Directed by: Christopher Guest
Written by:Christopher Guest, Eugene Levy
Starring: Christopher Guest, Michael McKean, Fred Willard, Catherine O’Hara, Eugene Levy, Bob Balaban, Parker Posey, Harry Shearer, Ed Begley Jr.
Released: July 24, 2003
Grade: B

A mock-umentary is a film that is shot like a documentary but is actually a work of fiction.  Director/writer/actor Christopher Guest astutely explored this genre once before – in 2000’s Best In Show.  If you never saw the film, it’s a must rent video release in Guest follows the plight of several dog owners as they stop at nothing to win the lucrative Mayflower Kennel Club Dog Show.
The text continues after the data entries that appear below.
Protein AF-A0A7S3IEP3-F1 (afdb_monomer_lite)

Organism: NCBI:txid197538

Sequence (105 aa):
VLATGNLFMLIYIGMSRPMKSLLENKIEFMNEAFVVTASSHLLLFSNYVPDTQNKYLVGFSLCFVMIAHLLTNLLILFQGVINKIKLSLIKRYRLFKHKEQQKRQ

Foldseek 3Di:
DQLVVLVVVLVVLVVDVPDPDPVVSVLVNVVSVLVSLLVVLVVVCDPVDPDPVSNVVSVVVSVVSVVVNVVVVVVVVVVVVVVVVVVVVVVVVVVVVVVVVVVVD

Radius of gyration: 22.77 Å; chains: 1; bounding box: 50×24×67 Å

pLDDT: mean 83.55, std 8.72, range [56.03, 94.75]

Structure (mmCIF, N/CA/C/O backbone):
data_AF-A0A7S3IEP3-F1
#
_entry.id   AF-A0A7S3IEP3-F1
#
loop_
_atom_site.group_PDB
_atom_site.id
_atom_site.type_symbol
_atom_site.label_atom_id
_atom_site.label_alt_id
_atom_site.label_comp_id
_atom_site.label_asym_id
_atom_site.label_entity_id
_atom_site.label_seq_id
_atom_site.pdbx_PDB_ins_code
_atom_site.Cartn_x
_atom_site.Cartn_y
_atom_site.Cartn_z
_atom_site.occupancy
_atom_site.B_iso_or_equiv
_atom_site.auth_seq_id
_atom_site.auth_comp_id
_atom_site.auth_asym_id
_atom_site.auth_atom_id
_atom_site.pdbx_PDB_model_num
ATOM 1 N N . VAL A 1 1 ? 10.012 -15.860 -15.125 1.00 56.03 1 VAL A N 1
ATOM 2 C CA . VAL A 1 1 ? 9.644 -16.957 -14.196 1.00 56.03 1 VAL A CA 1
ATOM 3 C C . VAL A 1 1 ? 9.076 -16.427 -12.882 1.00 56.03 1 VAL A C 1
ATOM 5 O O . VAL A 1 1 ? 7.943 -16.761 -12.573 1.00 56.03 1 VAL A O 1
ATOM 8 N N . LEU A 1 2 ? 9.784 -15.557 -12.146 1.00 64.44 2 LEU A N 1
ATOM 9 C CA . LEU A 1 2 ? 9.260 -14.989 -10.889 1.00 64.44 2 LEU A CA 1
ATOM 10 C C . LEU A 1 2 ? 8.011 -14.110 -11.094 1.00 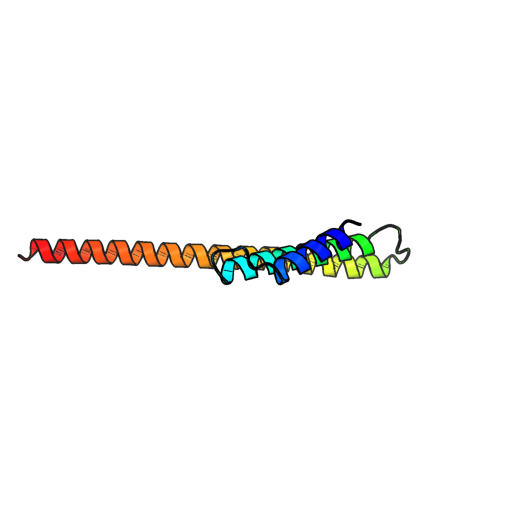64.44 2 LEU A C 1
ATOM 12 O O . LEU A 1 2 ? 6.983 -14.363 -10.479 1.00 64.44 2 LEU A O 1
ATOM 16 N N . ALA A 1 3 ? 8.044 -13.152 -12.029 1.00 65.44 3 ALA A N 1
ATOM 17 C CA . ALA A 1 3 ? 6.886 -12.285 -12.290 1.00 65.44 3 ALA A CA 1
ATOM 18 C C . ALA A 1 3 ? 5.655 -13.052 -12.811 1.00 65.44 3 ALA A C 1
ATOM 20 O O . ALA A 1 3 ? 4.527 -12.732 -12.453 1.00 65.44 3 ALA A O 1
ATOM 21 N N . THR A 1 4 ? 5.871 -14.096 -13.617 1.00 65.25 4 THR A N 1
ATOM 22 C CA . THR A 1 4 ? 4.799 -14.974 -14.105 1.00 65.25 4 THR A CA 1
ATOM 23 C C . THR A 1 4 ? 4.193 -15.806 -12.974 1.00 65.25 4 THR A C 1
ATOM 25 O O . THR A 1 4 ? 2.981 -15.965 -12.944 1.00 65.25 4 THR A O 1
ATOM 28 N N . GLY A 1 5 ? 5.000 -16.279 -12.014 1.00 74.75 5 GLY A N 1
ATOM 29 C CA . GLY A 1 5 ? 4.509 -16.979 -10.820 1.00 74.75 5 GLY A CA 1
ATOM 30 C C . GLY A 1 5 ? 3.640 -16.089 -9.927 1.00 74.75 5 GLY A C 1
ATOM 31 O O . GLY A 1 5 ? 2.550 -16.495 -9.536 1.00 74.75 5 GLY A O 1
ATOM 32 N N . ASN A 1 6 ? 4.065 -14.844 -9.704 1.00 78.12 6 ASN A N 1
ATOM 33 C CA . ASN A 1 6 ? 3.286 -13.865 -8.937 1.00 78.12 6 ASN A CA 1
ATOM 34 C C . ASN A 1 6 ? 1.974 -13.494 -9.660 1.00 78.12 6 ASN A C 1
ATOM 36 O O . ASN A 1 6 ? 0.939 -13.296 -9.032 1.00 78.12 6 ASN A O 1
ATOM 40 N N . LEU A 1 7 ? 1.969 -13.469 -11.000 1.00 77.19 7 LEU A N 1
ATOM 41 C CA . LEU A 1 7 ? 0.746 -13.246 -11.781 1.00 77.19 7 LEU A CA 1
ATOM 42 C C . LEU A 1 7 ? -0.279 -14.378 -11.580 1.00 77.19 7 LEU A C 1
ATOM 44 O O . LEU A 1 7 ? -1.469 -14.114 -11.421 1.00 77.19 7 LEU A O 1
ATOM 48 N N . PHE A 1 8 ? 0.176 -15.635 -11.556 1.00 79.19 8 PHE A N 1
ATOM 49 C CA . PHE A 1 8 ? -0.688 -16.781 -11.257 1.00 79.19 8 PHE A CA 1
ATOM 50 C C . PHE A 1 8 ? -1.252 -16.715 -9.835 1.00 79.19 8 PHE A C 1
ATOM 52 O O . PHE A 1 8 ? -2.437 -16.986 -9.648 1.00 79.19 8 PHE A O 1
ATOM 59 N N . MET A 1 9 ? -0.446 -16.300 -8.854 1.00 76.44 9 MET A N 1
ATOM 60 C CA . MET A 1 9 ? -0.901 -16.088 -7.476 1.00 76.44 9 MET A CA 1
ATOM 61 C C . MET A 1 9 ? -1.943 -14.966 -7.382 1.00 76.44 9 MET A C 1
ATOM 63 O O . MET A 1 9 ? -2.974 -15.151 -6.738 1.00 76.44 9 MET A O 1
ATOM 67 N N . LEU A 1 10 ? -1.755 -13.855 -8.101 1.00 79.88 10 LEU A N 1
ATOM 68 C CA . LEU A 1 10 ? -2.732 -12.763 -8.170 1.00 79.88 10 LEU A CA 1
ATOM 69 C C . LEU A 1 10 ? -4.079 -13.225 -8.743 1.00 79.88 10 LEU A C 1
ATOM 71 O O . LEU A 1 10 ? -5.134 -12.911 -8.190 1.00 79.88 10 LEU A O 1
ATOM 75 N N . ILE A 1 11 ? -4.055 -13.993 -9.836 1.00 78.31 11 ILE A N 1
ATOM 76 C CA . ILE A 1 11 ? -5.264 -14.565 -10.448 1.00 78.31 11 ILE A CA 1
ATOM 77 C C . ILE A 1 11 ? -5.928 -15.550 -9.480 1.00 78.31 11 ILE A C 1
ATOM 79 O O . ILE A 1 11 ? -7.143 -15.502 -9.283 1.00 78.31 11 ILE A O 1
ATOM 83 N N . TYR A 1 12 ? -5.134 -16.397 -8.823 1.00 80.56 12 TYR A N 1
ATOM 84 C CA . TYR A 1 12 ? -5.623 -17.353 -7.837 1.00 80.56 12 TYR A CA 1
ATOM 85 C C . TYR A 1 12 ? -6.301 -16.666 -6.644 1.00 80.56 12 TYR A C 1
ATOM 87 O O . TYR A 1 12 ? -7.382 -17.094 -6.246 1.00 80.56 12 TYR A O 1
ATOM 95 N N . ILE A 1 13 ? -5.734 -15.577 -6.118 1.00 77.62 13 ILE A N 1
ATOM 96 C CA . ILE A 1 13 ? -6.320 -14.760 -5.038 1.00 77.62 13 ILE A CA 1
ATOM 97 C C . ILE A 1 13 ? -7.542 -13.962 -5.529 1.00 77.62 13 ILE A C 1
ATOM 99 O O . ILE A 1 13 ? -8.459 -13.680 -4.763 1.00 77.62 13 ILE A O 1
ATOM 103 N N . GLY A 1 14 ? -7.604 -13.601 -6.812 1.00 72.81 14 GLY A N 1
ATOM 104 C CA . GLY A 1 14 ? -8.796 -12.987 -7.402 1.00 72.81 14 GLY A CA 1
ATOM 105 C C . GLY A 1 14 ? -9.983 -13.955 -7.493 1.00 72.81 14 GLY A C 1
ATOM 106 O O . GLY A 1 14 ? -11.130 -13.558 -7.272 1.00 72.81 14 GLY A O 1
ATOM 107 N N . MET A 1 15 ? -9.709 -15.225 -7.803 1.00 74.75 15 MET A N 1
ATOM 108 C CA . MET A 1 15 ? -10.719 -16.281 -7.951 1.00 74.75 15 MET A CA 1
ATOM 109 C C . MET A 1 15 ? -11.111 -16.919 -6.617 1.00 74.75 15 MET A C 1
ATOM 111 O O . MET A 1 15 ? -12.282 -17.206 -6.371 1.00 74.75 15 MET A O 1
ATOM 115 N N . SER A 1 16 ? -10.134 -17.120 -5.743 1.00 68.31 16 SER A N 1
ATOM 116 C CA . SER A 1 16 ? -10.310 -17.692 -4.416 1.00 68.31 16 SER A CA 1
ATOM 117 C C . SER A 1 16 ? -10.475 -16.530 -3.445 1.00 68.31 16 SER A C 1
ATOM 119 O O . SER A 1 16 ? -9.558 -15.737 -3.302 1.00 68.31 16 SER A O 1
ATOM 121 N N . ARG A 1 17 ? -11.610 -16.400 -2.746 1.00 66.69 17 ARG A N 1
ATOM 122 C CA . ARG A 1 17 ? -11.763 -15.430 -1.638 1.00 66.69 17 ARG A CA 1
ATOM 123 C C . ARG A 1 17 ? -11.563 -16.130 -0.285 1.00 66.69 17 ARG A C 1
ATOM 125 O O . ARG A 1 17 ? -12.558 -16.362 0.401 1.00 66.69 17 ARG A O 1
ATOM 132 N N . PRO A 1 18 ? -10.335 -16.527 0.107 1.00 68.25 18 PRO A N 1
ATOM 133 C CA . PRO A 1 18 ? -10.135 -17.389 1.268 1.00 68.25 18 PRO A CA 1
ATOM 134 C C . PRO A 1 18 ? -10.293 -16.662 2.610 1.00 68.25 18 PRO A C 1
ATOM 136 O O . PRO A 1 18 ? -10.467 -17.327 3.630 1.00 68.25 18 PRO A O 1
ATOM 139 N N . MET A 1 19 ? -10.217 -15.323 2.656 1.00 76.12 19 MET A N 1
ATOM 140 C CA . MET A 1 19 ? -10.209 -14.601 3.933 1.00 76.12 19 MET A CA 1
ATOM 141 C C . MET A 1 19 ? -11.608 -14.368 4.500 1.00 76.12 19 MET A C 1
ATOM 143 O O . MET A 1 19 ? -12.596 -14.211 3.779 1.00 76.12 19 MET A O 1
ATOM 147 N N . LYS A 1 20 ? -11.655 -14.275 5.833 1.00 77.94 20 LYS A N 1
ATOM 148 C CA . LYS A 1 20 ? -12.874 -14.138 6.642 1.00 77.94 20 LYS A CA 1
ATOM 149 C C . LYS A 1 20 ? -13.598 -12.813 6.409 1.00 77.94 20 LYS A C 1
ATOM 151 O O . LYS A 1 20 ? -14.804 -12.734 6.634 1.00 77.94 20 LYS A O 1
ATOM 156 N N . SER A 1 21 ? -12.886 -11.777 5.969 1.00 82.00 21 SER A N 1
ATOM 157 C CA . SER A 1 21 ? -13.463 -10.469 5.667 1.00 82.00 21 SER A CA 1
ATOM 158 C C . SER A 1 21 ? -13.134 -9.984 4.253 1.00 82.00 21 SER A C 1
ATOM 160 O O . SER A 1 21 ? -12.092 -10.286 3.670 1.00 82.00 21 SER A O 1
ATOM 162 N N . LEU A 1 22 ? -14.034 -9.169 3.692 1.00 80.38 22 LEU A N 1
ATOM 163 C CA . LEU A 1 22 ? -13.825 -8.524 2.390 1.00 80.38 22 LEU A CA 1
ATOM 164 C C . LEU A 1 22 ? -12.640 -7.550 2.409 1.00 80.38 22 LEU A C 1
ATOM 166 O O . LEU A 1 22 ? -12.004 -7.345 1.381 1.00 80.38 22 LEU A O 1
ATOM 170 N N . LEU A 1 23 ? -12.356 -6.948 3.566 1.00 80.62 23 LEU A N 1
ATOM 171 C CA . LEU A 1 23 ? -11.242 -6.023 3.738 1.00 80.62 23 LEU A CA 1
ATOM 172 C C . LEU A 1 23 ? -9.903 -6.765 3.702 1.00 80.62 23 LEU A C 1
ATOM 174 O O . LEU A 1 23 ? -9.027 -6.357 2.953 1.00 80.62 23 LEU A O 1
ATOM 178 N N . GLU A 1 24 ? -9.772 -7.887 4.413 1.00 81.00 24 GLU A N 1
ATOM 179 C CA . GLU A 1 24 ? -8.566 -8.729 4.356 1.00 81.00 24 GLU A CA 1
ATOM 180 C C . GLU A 1 24 ? -8.307 -9.255 2.941 1.00 81.00 24 GLU A C 1
ATOM 182 O O . GLU A 1 24 ? -7.184 -9.161 2.463 1.00 81.00 24 GLU A O 1
ATOM 187 N N . ASN A 1 25 ? -9.345 -9.709 2.226 1.00 82.81 25 ASN A N 1
ATOM 188 C CA . ASN A 1 25 ? -9.194 -10.135 0.829 1.00 82.81 25 ASN A CA 1
ATOM 189 C C . ASN A 1 25 ? -8.715 -8.990 -0.082 1.00 82.81 25 ASN A C 1
ATOM 191 O O . ASN A 1 25 ? -7.879 -9.206 -0.955 1.00 82.81 25 ASN A O 1
ATOM 195 N N . LYS A 1 26 ? -9.220 -7.761 0.110 1.00 82.88 26 LYS A N 1
ATOM 196 C CA . LYS A 1 26 ? -8.761 -6.593 -0.661 1.00 82.88 26 LYS A CA 1
ATOM 197 C C . LYS A 1 26 ? -7.307 -6.243 -0.359 1.00 82.88 26 LYS A C 1
ATOM 199 O O . LYS A 1 26 ? -6.581 -5.892 -1.280 1.00 82.88 26 LYS A O 1
ATOM 204 N N . ILE A 1 27 ? -6.895 -6.329 0.904 1.00 86.12 27 ILE A N 1
ATOM 205 C CA . ILE A 1 27 ? -5.514 -6.054 1.316 1.00 86.12 27 ILE A CA 1
ATOM 206 C C . ILE A 1 27 ? -4.568 -7.084 0.708 1.00 86.12 27 ILE A C 1
ATOM 208 O O . ILE A 1 27 ? -3.554 -6.702 0.134 1.00 86.12 27 ILE A O 1
ATOM 212 N N . GLU A 1 28 ? -4.925 -8.364 0.782 1.00 84.50 28 GLU A N 1
ATOM 213 C CA . GLU A 1 28 ? -4.133 -9.449 0.202 1.00 84.50 28 GLU A CA 1
ATOM 214 C C . GLU A 1 28 ? -3.977 -9.268 -1.311 1.00 84.50 28 GLU A C 1
ATOM 216 O O . GLU A 1 28 ? -2.868 -9.277 -1.838 1.00 84.50 28 GLU A O 1
ATOM 221 N N . PHE A 1 29 ? -5.085 -8.989 -2.002 1.00 84.81 29 PHE A N 1
ATOM 222 C CA . PHE A 1 29 ? -5.070 -8.719 -3.436 1.00 84.81 29 PHE A CA 1
ATOM 223 C C . PHE A 1 29 ? -4.210 -7.497 -3.792 1.00 84.81 29 PHE A C 1
ATOM 225 O O . PHE A 1 29 ? -3.452 -7.533 -4.758 1.00 84.81 29 PHE A O 1
ATOM 232 N N . MET A 1 30 ? -4.299 -6.414 -3.012 1.00 85.75 30 MET A N 1
ATOM 233 C CA . MET A 1 30 ? -3.458 -5.234 -3.216 1.00 85.75 30 MET A CA 1
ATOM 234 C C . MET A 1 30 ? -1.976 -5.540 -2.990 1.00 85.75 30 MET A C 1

Practically the entire cast of Best In Show also appear in A Mighty Wind and this, along with other similarities, give a slight “been there, done that” feel.  The two films are identical in style and the novelty and humour associated with the genre has worn a touch thin.

Here, famous folk music producer Irving Steinbloom has passed away and one of his sons, Jonathan (Balaban) is putting together a concert as a tribute to his late father.  New York’s Town Hall is the venue but there’s only two weeks to prepare.  The headline act is Mitch & Mickey (Eugene Levy and Catherine O’Hara) who were once the biggest item in the world of folk music but broke up in the early 70s and haven’t performed together since.  Also performing will be The Folksman (Harry Shearer, Christopher Guest and Michael McKean) and the nine-member group, The New Main Street Singers.

The first act of A Mighty Wind plots the history of all the characters and Steinbloom’s organisation of the concert.  The second act watches them rehearse, prepare and rekindle old memories.  The third and final act sees the concert performed, but not without a few hiccups.

The story is told through a mixture of regular scenes and staged interviews.  Some characters are hilarious (such as Fred Willard who plays a lively agent) but others are time wasters and their idiosyncratic personalities were more annoying than funny.  Also working against the film is the limited interest and appeal I have for folk music.  The dog owners in Best In Show provided more opportunities for humour.

Despite these shortcomings, A Mighty Wind has enough one-liners to justify a look.  If you’re a lover of folk music however, there’s no doubt that you’ll want to be there front-row centre!